I would later meet Okonjo-Iweala again the following year, and we spoke about some of these stories, and I came to understand more of her position on the whole “political will” issue. What has this got to do with President Bola Tinubu? Yes, I know you are already asking. So here goes everything:
WHO WILL BE TINUBU’S AMAECHI?
Following the float of the naira, I had predicted that states would get up to N1.1 trillion to share at FAAC in July from over N700 billion in June 2023. Eventually, the numbers were way higher than I predicted, the Federation Account Allocation Committee (FAAC) surprisingly had N1.9 trillion to share, which meant state governors could get more than double the funds they got in June.
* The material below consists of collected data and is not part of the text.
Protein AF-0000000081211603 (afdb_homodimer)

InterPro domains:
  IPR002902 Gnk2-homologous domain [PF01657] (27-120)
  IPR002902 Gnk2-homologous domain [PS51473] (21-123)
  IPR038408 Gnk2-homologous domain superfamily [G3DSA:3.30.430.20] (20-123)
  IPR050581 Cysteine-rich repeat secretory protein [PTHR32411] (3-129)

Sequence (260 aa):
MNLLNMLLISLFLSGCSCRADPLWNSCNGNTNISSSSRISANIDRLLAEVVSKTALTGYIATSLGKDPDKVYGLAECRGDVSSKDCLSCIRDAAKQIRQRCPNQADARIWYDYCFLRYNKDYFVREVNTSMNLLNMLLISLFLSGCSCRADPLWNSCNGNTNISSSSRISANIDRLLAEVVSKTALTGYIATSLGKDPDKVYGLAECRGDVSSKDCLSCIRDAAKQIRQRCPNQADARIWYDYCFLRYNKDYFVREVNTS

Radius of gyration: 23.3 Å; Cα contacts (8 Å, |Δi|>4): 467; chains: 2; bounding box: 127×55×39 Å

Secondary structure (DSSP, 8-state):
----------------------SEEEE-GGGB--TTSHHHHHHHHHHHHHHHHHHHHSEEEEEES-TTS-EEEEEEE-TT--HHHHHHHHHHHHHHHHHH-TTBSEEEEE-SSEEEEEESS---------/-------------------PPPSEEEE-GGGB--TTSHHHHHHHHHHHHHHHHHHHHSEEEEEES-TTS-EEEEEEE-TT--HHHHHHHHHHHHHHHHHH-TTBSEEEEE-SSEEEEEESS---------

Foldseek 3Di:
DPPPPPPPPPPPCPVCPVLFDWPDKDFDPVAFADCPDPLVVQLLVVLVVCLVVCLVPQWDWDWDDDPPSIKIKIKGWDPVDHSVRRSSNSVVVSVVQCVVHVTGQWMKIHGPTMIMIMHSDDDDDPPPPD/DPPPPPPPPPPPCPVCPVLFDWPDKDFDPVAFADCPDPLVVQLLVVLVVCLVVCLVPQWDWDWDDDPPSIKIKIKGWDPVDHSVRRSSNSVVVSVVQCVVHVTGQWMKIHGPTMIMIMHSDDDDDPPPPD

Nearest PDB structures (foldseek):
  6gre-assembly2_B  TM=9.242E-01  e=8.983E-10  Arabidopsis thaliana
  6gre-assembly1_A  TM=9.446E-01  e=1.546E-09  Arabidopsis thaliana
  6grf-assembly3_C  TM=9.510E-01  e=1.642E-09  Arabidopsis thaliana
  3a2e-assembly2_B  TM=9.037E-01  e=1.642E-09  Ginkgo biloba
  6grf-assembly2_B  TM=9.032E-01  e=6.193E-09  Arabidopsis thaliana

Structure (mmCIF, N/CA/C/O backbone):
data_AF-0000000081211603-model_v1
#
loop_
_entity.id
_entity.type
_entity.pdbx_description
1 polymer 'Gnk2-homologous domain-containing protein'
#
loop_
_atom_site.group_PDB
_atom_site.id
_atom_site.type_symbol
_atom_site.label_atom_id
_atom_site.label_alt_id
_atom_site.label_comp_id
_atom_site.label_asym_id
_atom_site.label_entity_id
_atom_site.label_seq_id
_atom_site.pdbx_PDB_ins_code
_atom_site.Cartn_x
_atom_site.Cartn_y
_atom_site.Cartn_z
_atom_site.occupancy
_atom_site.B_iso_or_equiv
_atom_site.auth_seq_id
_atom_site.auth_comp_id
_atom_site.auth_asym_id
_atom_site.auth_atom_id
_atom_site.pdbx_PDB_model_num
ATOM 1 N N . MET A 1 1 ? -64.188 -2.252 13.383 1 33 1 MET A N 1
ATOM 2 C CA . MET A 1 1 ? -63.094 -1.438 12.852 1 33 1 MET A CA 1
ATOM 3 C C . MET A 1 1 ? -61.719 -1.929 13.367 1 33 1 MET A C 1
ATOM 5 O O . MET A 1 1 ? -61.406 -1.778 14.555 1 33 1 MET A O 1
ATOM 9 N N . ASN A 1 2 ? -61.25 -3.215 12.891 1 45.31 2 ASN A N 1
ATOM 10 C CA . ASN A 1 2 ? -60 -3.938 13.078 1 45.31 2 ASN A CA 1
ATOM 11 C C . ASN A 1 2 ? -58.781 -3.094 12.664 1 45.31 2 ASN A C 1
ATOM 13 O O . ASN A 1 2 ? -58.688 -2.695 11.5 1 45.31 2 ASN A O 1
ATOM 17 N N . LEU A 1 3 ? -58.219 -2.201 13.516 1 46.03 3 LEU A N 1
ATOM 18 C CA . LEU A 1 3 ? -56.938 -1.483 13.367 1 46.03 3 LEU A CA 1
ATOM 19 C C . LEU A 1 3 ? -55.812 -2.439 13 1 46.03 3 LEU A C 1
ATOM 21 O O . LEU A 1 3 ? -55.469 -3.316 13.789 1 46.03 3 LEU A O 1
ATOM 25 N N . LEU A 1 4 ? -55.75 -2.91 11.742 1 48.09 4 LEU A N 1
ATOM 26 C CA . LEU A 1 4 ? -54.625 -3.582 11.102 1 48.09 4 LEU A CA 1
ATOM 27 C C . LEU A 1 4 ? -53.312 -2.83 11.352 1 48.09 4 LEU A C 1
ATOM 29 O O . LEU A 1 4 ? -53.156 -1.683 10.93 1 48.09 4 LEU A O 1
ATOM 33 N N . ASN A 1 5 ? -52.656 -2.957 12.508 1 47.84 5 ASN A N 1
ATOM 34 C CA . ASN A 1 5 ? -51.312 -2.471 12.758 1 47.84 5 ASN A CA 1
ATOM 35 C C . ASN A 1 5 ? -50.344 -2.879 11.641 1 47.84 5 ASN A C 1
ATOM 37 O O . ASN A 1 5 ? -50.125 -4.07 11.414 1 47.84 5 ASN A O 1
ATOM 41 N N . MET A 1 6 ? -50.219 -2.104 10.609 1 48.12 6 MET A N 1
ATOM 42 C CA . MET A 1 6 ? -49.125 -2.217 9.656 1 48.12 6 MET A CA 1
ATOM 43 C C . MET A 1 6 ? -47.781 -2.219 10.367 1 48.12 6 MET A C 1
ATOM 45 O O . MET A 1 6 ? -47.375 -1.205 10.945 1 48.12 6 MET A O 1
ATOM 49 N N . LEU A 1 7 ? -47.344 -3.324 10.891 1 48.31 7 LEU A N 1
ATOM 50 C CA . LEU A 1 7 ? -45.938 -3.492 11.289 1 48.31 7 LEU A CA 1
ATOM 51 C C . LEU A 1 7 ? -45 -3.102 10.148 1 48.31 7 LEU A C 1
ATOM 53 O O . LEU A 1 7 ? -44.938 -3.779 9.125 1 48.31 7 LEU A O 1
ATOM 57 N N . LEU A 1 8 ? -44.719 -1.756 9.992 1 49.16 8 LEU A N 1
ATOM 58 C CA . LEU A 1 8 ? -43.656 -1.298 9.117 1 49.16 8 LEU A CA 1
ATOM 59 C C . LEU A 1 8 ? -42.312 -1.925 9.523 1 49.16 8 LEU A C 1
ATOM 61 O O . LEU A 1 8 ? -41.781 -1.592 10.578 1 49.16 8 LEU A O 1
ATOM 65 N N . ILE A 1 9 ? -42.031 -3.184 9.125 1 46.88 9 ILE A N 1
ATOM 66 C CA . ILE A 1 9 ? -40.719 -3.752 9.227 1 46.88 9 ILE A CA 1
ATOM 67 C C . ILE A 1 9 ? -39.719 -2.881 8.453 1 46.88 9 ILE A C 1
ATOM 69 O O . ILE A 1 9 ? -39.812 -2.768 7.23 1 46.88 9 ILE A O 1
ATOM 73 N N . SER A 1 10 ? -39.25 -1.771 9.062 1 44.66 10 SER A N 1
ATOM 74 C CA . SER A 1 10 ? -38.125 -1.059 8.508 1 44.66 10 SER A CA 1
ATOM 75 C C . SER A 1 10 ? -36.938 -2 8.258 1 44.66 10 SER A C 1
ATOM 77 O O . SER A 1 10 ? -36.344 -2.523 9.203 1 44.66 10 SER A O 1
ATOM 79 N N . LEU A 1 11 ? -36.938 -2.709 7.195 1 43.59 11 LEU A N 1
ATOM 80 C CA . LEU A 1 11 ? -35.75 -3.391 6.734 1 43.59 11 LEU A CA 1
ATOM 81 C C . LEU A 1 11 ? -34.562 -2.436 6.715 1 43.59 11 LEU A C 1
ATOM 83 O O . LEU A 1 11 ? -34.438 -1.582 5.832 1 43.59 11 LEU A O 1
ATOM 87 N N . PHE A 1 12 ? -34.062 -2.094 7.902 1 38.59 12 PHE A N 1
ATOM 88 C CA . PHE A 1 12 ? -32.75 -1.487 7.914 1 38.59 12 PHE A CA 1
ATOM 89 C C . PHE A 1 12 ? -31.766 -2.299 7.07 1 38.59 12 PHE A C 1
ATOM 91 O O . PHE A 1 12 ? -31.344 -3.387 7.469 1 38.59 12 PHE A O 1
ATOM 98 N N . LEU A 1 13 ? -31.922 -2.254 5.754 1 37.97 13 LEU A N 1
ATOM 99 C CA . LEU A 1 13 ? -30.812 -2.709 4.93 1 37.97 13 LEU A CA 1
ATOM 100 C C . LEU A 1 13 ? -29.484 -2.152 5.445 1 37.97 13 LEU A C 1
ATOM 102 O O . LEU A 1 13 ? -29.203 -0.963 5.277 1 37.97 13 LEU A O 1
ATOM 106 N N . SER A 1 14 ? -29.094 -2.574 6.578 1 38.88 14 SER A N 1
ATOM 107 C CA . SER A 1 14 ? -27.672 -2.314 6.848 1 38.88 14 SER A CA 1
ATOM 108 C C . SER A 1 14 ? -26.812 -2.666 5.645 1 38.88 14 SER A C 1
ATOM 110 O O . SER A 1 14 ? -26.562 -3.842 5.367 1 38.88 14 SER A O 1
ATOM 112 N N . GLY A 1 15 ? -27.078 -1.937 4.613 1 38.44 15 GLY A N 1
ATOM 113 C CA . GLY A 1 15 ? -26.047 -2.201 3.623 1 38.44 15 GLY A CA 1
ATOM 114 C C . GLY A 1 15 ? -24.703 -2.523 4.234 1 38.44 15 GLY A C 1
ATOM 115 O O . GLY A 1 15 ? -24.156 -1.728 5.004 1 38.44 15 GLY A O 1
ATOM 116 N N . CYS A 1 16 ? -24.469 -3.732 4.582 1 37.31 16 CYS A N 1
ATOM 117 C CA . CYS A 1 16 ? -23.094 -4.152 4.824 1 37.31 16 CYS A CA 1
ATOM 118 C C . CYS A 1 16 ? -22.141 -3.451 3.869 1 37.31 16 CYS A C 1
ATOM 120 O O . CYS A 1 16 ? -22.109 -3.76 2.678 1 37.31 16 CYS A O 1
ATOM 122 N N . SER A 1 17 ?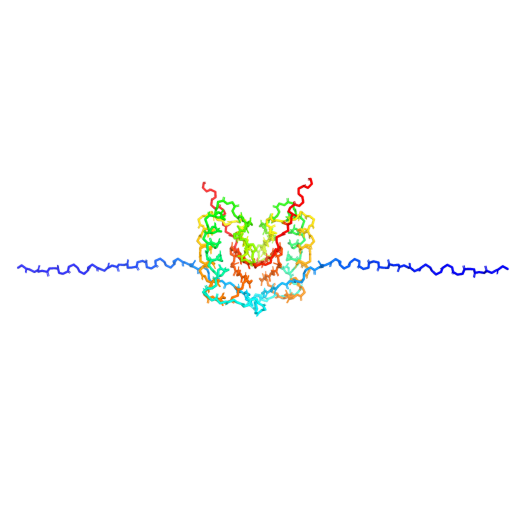 -22.188 -2.137 3.779 1 40.28 17 SER A N 1
ATOM 123 C CA . SER A 1 17 ? -21.047 -1.631 3.027 1 40.28 17 SER A CA 1
ATOM 124 C C . SER A 1 17 ? -19.766 -2.4 3.369 1 40.28 17 SER A C 1
ATOM 126 O O . SER A 1 17 ? -19.359 -2.436 4.527 1 40.28 17 SER A O 1
ATOM 128 N N . CYS A 1 18 ? -19.594 -3.555 2.9 1 41.41 18 CYS A N 1
ATOM 129 C CA . CYS A 1 18 ? -18.344 -4.293 2.967 1 41.41 18 CYS A CA 1
ATOM 130 C C . CYS A 1 18 ? -17.156 -3.344 3.141 1 41.41 18 CYS A C 1
ATOM 132 O O . CYS A 1 18 ? -16.625 -2.814 2.16 1 41.41 18 CYS A O 1
ATOM 134 N N . ARG A 1 19 ? -17.312 -2.332 4.191 1 53.12 19 ARG A N 1
ATOM 135 C CA . ARG A 1 19 ? -16.219 -1.471 4.609 1 53.12 19 ARG A CA 1
ATOM 136 C C . ARG A 1 19 ? -14.938 -2.275 4.805 1 53.12 19 ARG A C 1
ATOM 138 O O . ARG A 1 19 ? -14.891 -3.191 5.629 1 53.12 19 ARG A O 1
ATOM 145 N N . ALA A 1 20 ? -14.055 -2.414 3.801 1 68.19 20 ALA A N 1
ATOM 146 C CA . ALA A 1 20 ? -12.812 -3.166 3.973 1 68.19 20 ALA A CA 1
ATOM 147 C C . ALA A 1 20 ? -12.016 -2.643 5.164 1 68.19 20 ALA A C 1
ATOM 149 O O . ALA A 1 20 ? -11.883 -1.43 5.344 1 68.19 20 ALA A O 1
ATOM 150 N N . ASP A 1 21 ? -11.82 -3.486 6.25 1 89.62 21 ASP A N 1
ATOM 151 C CA . ASP A 1 21 ? -10.922 -3.195 7.363 1 89.62 21 ASP A CA 1
ATOM 152 C C . ASP A 1 21 ? -9.508 -2.914 6.875 1 89.62 21 ASP A C 1
ATOM 154 O O . ASP A 1 21 ? -9.07 -3.471 5.863 1 89.62 21 ASP A O 1
ATOM 158 N N . PRO A 1 22 ? -8.969 -1.877 7.559 1 95.06 22 PRO A N 1
ATOM 159 C CA . PRO A 1 22 ? -7.555 -1.705 7.199 1 95.06 22 PRO A CA 1
ATOM 160 C C . PRO A 1 22 ? -6.73 -2.971 7.426 1 95.06 22 PRO A C 1
ATOM 162 O O . PRO A 1 22 ? -7.043 -3.764 8.32 1 95.06 22 PRO A O 1
ATOM 165 N N . LEU A 1 23 ? -5.77 -3.145 6.688 1 92.38 23 LEU A N 1
ATOM 166 C CA . LEU A 1 23 ? -4.863 -4.277 6.812 1 92.38 23 LEU A CA 1
ATOM 167 C C . LEU A 1 23 ? -3.793 -4.004 7.863 1 92.38 23 LEU A C 1
ATOM 169 O O . LEU A 1 23 ? -3.461 -4.883 8.664 1 92.38 23 LEU A O 1
ATOM 173 N N . TRP A 1 24 ? -3.312 -2.834 7.824 1 91.38 24 TRP A N 1
ATOM 174 C CA . TRP A 1 24 ? -2.232 -2.455 8.734 1 91.38 24 TRP A CA 1
ATOM 175 C C . TRP A 1 24 ? -2.164 -0.941 8.891 1 91.38 24 TRP A C 1
ATOM 177 O O . TRP A 1 24 ? -2.633 -0.196 8.031 1 91.38 24 TRP A O 1
ATOM 187 N N . ASN A 1 25 ? -1.707 -0.504 9.992 1 95.5 25 ASN A N 1
ATOM 188 C CA . ASN A 1 25 ? -1.392 0.903 10.211 1 95.5 25 ASN A CA 1
ATOM 189 C C . ASN A 1 25 ? -0.093 1.071 11 1 95.5 25 ASN A C 1
ATOM 191 O O . ASN A 1 25 ? 0.388 0.124 11.625 1 95.5 25 ASN A O 1
ATOM 195 N N . SER A 1 26 ? 0.497 2.205 10.867 1 96.44 26 SER A N 1
ATOM 196 C CA . SER A 1 26 ? 1.696 2.574 11.617 1 96.44 26 SER A CA 1
ATOM 197 C C . SER A 1 26 ? 1.578 3.984 12.188 1 96.44 26 SER A C 1
ATOM 199 O O . SER A 1 26 ? 1.243 4.926 11.469 1 96.44 26 SER A O 1
ATOM 201 N N . CYS A 1 27 ? 1.787 4.035 13.461 1 98.31 27 CYS A N 1
ATOM 202 C CA . CYS A 1 27 ? 1.846 5.301 14.18 1 98.31 27 CYS A CA 1
ATOM 203 C C . CYS A 1 27 ? 3.268 5.605 14.633 1 98.31 27 CYS A C 1
ATOM 205 O O . CYS A 1 27 ? 3.814 4.906 15.492 1 98.31 27 CYS A O 1
ATOM 207 N N . ASN A 1 28 ? 3.824 6.684 14.141 1 98 28 ASN A N 1
ATOM 208 C CA . ASN A 1 28 ? 5.188 7.004 14.555 1 98 28 ASN A CA 1
ATOM 209 C C . ASN A 1 28 ? 5.223 7.621 15.945 1 98 28 ASN A C 1
ATOM 211 O O . ASN A 1 28 ? 4.977 8.812 16.109 1 98 28 ASN A O 1
ATOM 215 N N . GLY A 1 29 ? 5.672 6.848 16.906 1 97.69 29 GLY A N 1
ATOM 216 C CA . GLY A 1 29 ? 5.664 7.242 18.312 1 97.69 29 GLY A CA 1
ATOM 217 C C . GLY A 1 29 ? 6.68 8.328 18.625 1 97.69 29 GLY A C 1
ATOM 218 O O . GLY A 1 29 ? 6.672 8.883 19.719 1 97.69 29 GLY A O 1
ATOM 219 N N . ASN A 1 30 ? 7.5 8.609 17.703 1 97.75 30 ASN A N 1
ATOM 220 C CA . ASN A 1 30 ? 8.5 9.656 17.906 1 97.75 30 ASN A CA 1
ATOM 221 C C . ASN A 1 30 ? 7.977 11.023 17.5 1 97.75 30 ASN A C 1
ATOM 223 O O . ASN A 1 30 ? 8.711 12.016 17.531 1 97.75 30 ASN A O 1
ATOM 227 N N . THR A 1 31 ? 6.672 11.141 17.094 1 98.31 31 THR A N 1
ATOM 228 C CA . THR A 1 31 ? 6.125 12.391 16.594 1 98.31 31 THR A CA 1
ATOM 229 C C . THR A 1 31 ? 4.836 12.75 17.312 1 98.31 31 THR A C 1
ATOM 231 O O . THR A 1 31 ? 3.883 13.242 16.703 1 98.31 31 THR A O 1
ATOM 234 N N . ASN A 1 32 ? 4.883 12.516 18.547 1 98.25 32 ASN A N 1
ATOM 235 C CA . ASN A 1 32 ? 3.688 12.75 19.359 1 98.25 32 ASN A CA 1
ATOM 236 C C . ASN A 1 32 ? 3.359 14.242 19.438 1 98.25 32 ASN A C 1
ATOM 238 O O . ASN A 1 32 ? 4.254 15.07 19.625 1 98.25 32 ASN A O 1
ATOM 242 N N . ILE A 1 33 ? 2.041 14.531 19.297 1 98.25 33 ILE A N 1
ATOM 243 C CA . ILE A 1 33 ? 1.52 15.891 19.391 1 98.25 33 ILE A CA 1
ATOM 244 C C . ILE A 1 33 ? 0.284 15.906 20.281 1 98.25 33 ILE A C 1
ATOM 246 O O . ILE A 1 33 ? -0.306 14.859 20.562 1 98.25 33 ILE A O 1
ATOM 250 N N . SER A 1 34 ? -0.052 17.109 20.766 1 97.12 34 SER A N 1
ATOM 251 C CA . SER A 1 34 ? -1.304 17.266 21.5 1 97.12 34 SER A CA 1
ATOM 252 C C . SER A 1 34 ? -2.49 17.391 20.547 1 97.12 34 SER A C 1
ATOM 254 O O . SER A 1 34 ? -2.375 18 19.484 1 97.12 34 SER A O 1
ATOM 256 N N . SER A 1 35 ? -3.646 16.906 20.938 1 95.38 35 SER A N 1
ATOM 257 C CA . SER A 1 35 ? -4.855 16.969 20.125 1 95.38 35 SER A CA 1
ATOM 258 C C . SER A 1 35 ? -5.32 18.406 19.938 1 95.38 35 SER A C 1
ATOM 260 O O . SER A 1 35 ? -6.02 18.703 18.969 1 95.38 35 SER A O 1
ATOM 262 N N . SER A 1 36 ? -4.875 19.281 20.812 1 96.75 36 SER A N 1
ATOM 263 C CA . SER A 1 36 ? -5.312 20.672 20.75 1 96.75 36 SER A CA 1
ATOM 264 C C . SER A 1 36 ? -4.316 21.531 19.984 1 96.75 36 SER A C 1
ATOM 266 O O . SER A 1 36 ? -4.512 22.734 19.828 1 96.75 36 SER A O 1
ATOM 268 N N . SER A 1 37 ? -3.309 20.969 19.484 1 98.06 37 SER A N 1
ATOM 269 C CA . SER A 1 37 ? -2.27 21.734 18.797 1 98.06 37 SER A CA 1
ATOM 270 C C . SER A 1 37 ? -2.73 22.172 17.422 1 98.06 37 SER A C 1
ATOM 272 O O . SER A 1 37 ? -3.646 21.578 16.844 1 98.06 37 SER A O 1
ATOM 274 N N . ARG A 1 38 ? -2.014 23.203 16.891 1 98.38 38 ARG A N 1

However, Tinubu approved the establishment of the infrastructure support fund (ISF) for the 36 states as part of measures to cushion the effects of petrol subsidy removal. The move meant FAAC will save N790 billion — or 42% of FAAC income — to ISF from the funds that would normally have been distributed to FG, states and LGAs. The FG, states, and LGA share only 47% of what was generated. Does this remind you of anything?
If it does not, let me remind you: In 2011, the Goodluck Jonathan administration set up a Sovereign Wealth Fund (SWF) to manage some of Nigeria’s excess crude savings. So FAAC did not share all the money that came into the federation account. Before Jonathan, former president Olusegun Obasanjo had an excess crude account (ECA), which saved $22 billion for the rainy day. What the Jonathan government did was to institutionalise the process by an Act of parliament, which led to the birth of the Nigeria Sovereign Investment Authority (NSIA).
Immediately after NSIA was set up, governors, led by Rotimi Amaechi, the governor of Rivers state at the time, sued Jonathan’s administration, to block a transfer of $1 billion from ECA to set up SWF. After a long battle, the supreme court asked the states and the federal government to settle out of court. Jonathan succeeded in setting up NSIA, and the governors won the move to share oil savings.
In 2016, after sharing oil savings, Ameachi explained why he and other state governors, insisted on sharing what should have been kept for rainy days. Who will lead the charge to share ISF? Who will be Tinubu’s Amaechi?
A TEST OF TINUBU’S POLITICAL WILL?
So if you get Nigeria’s auto-replay, you should already predict where we are going with this. At the FAAC meeting last week, governors effectively left N790 billion (over $1 billion) on the table to be saved for infrastructure support. In August and September, they will likely do the same, and maybe for a few more months until some of them decide, that the money should be shared — and not saved.
If our auto-replay is anything to go by, governors will, in a short while, ask that the infrastructure support fund be shared as the oil savings were. They will argue that policies by the Tinubu administration are responsible for the higher cost of everything in the country, hence, the money left on the table should be used to fix the problem he created. Then, we will be back to an era without savings, the era Okonjo-Iweala complained about in 2016.
That test of Bola Tinubu’s political will is coming; will Tinubu be able to convince governors into saving for infrastructure? Obasanjo did this from 2004 to 2007, thereby saving the country from the 2008/2009 global economic crisis. Will Tinubu follow Obasanjo’s way or will he follow Jonathan’s path and succumb to the will of the ‘sharers’ to eat our tomorrow, today?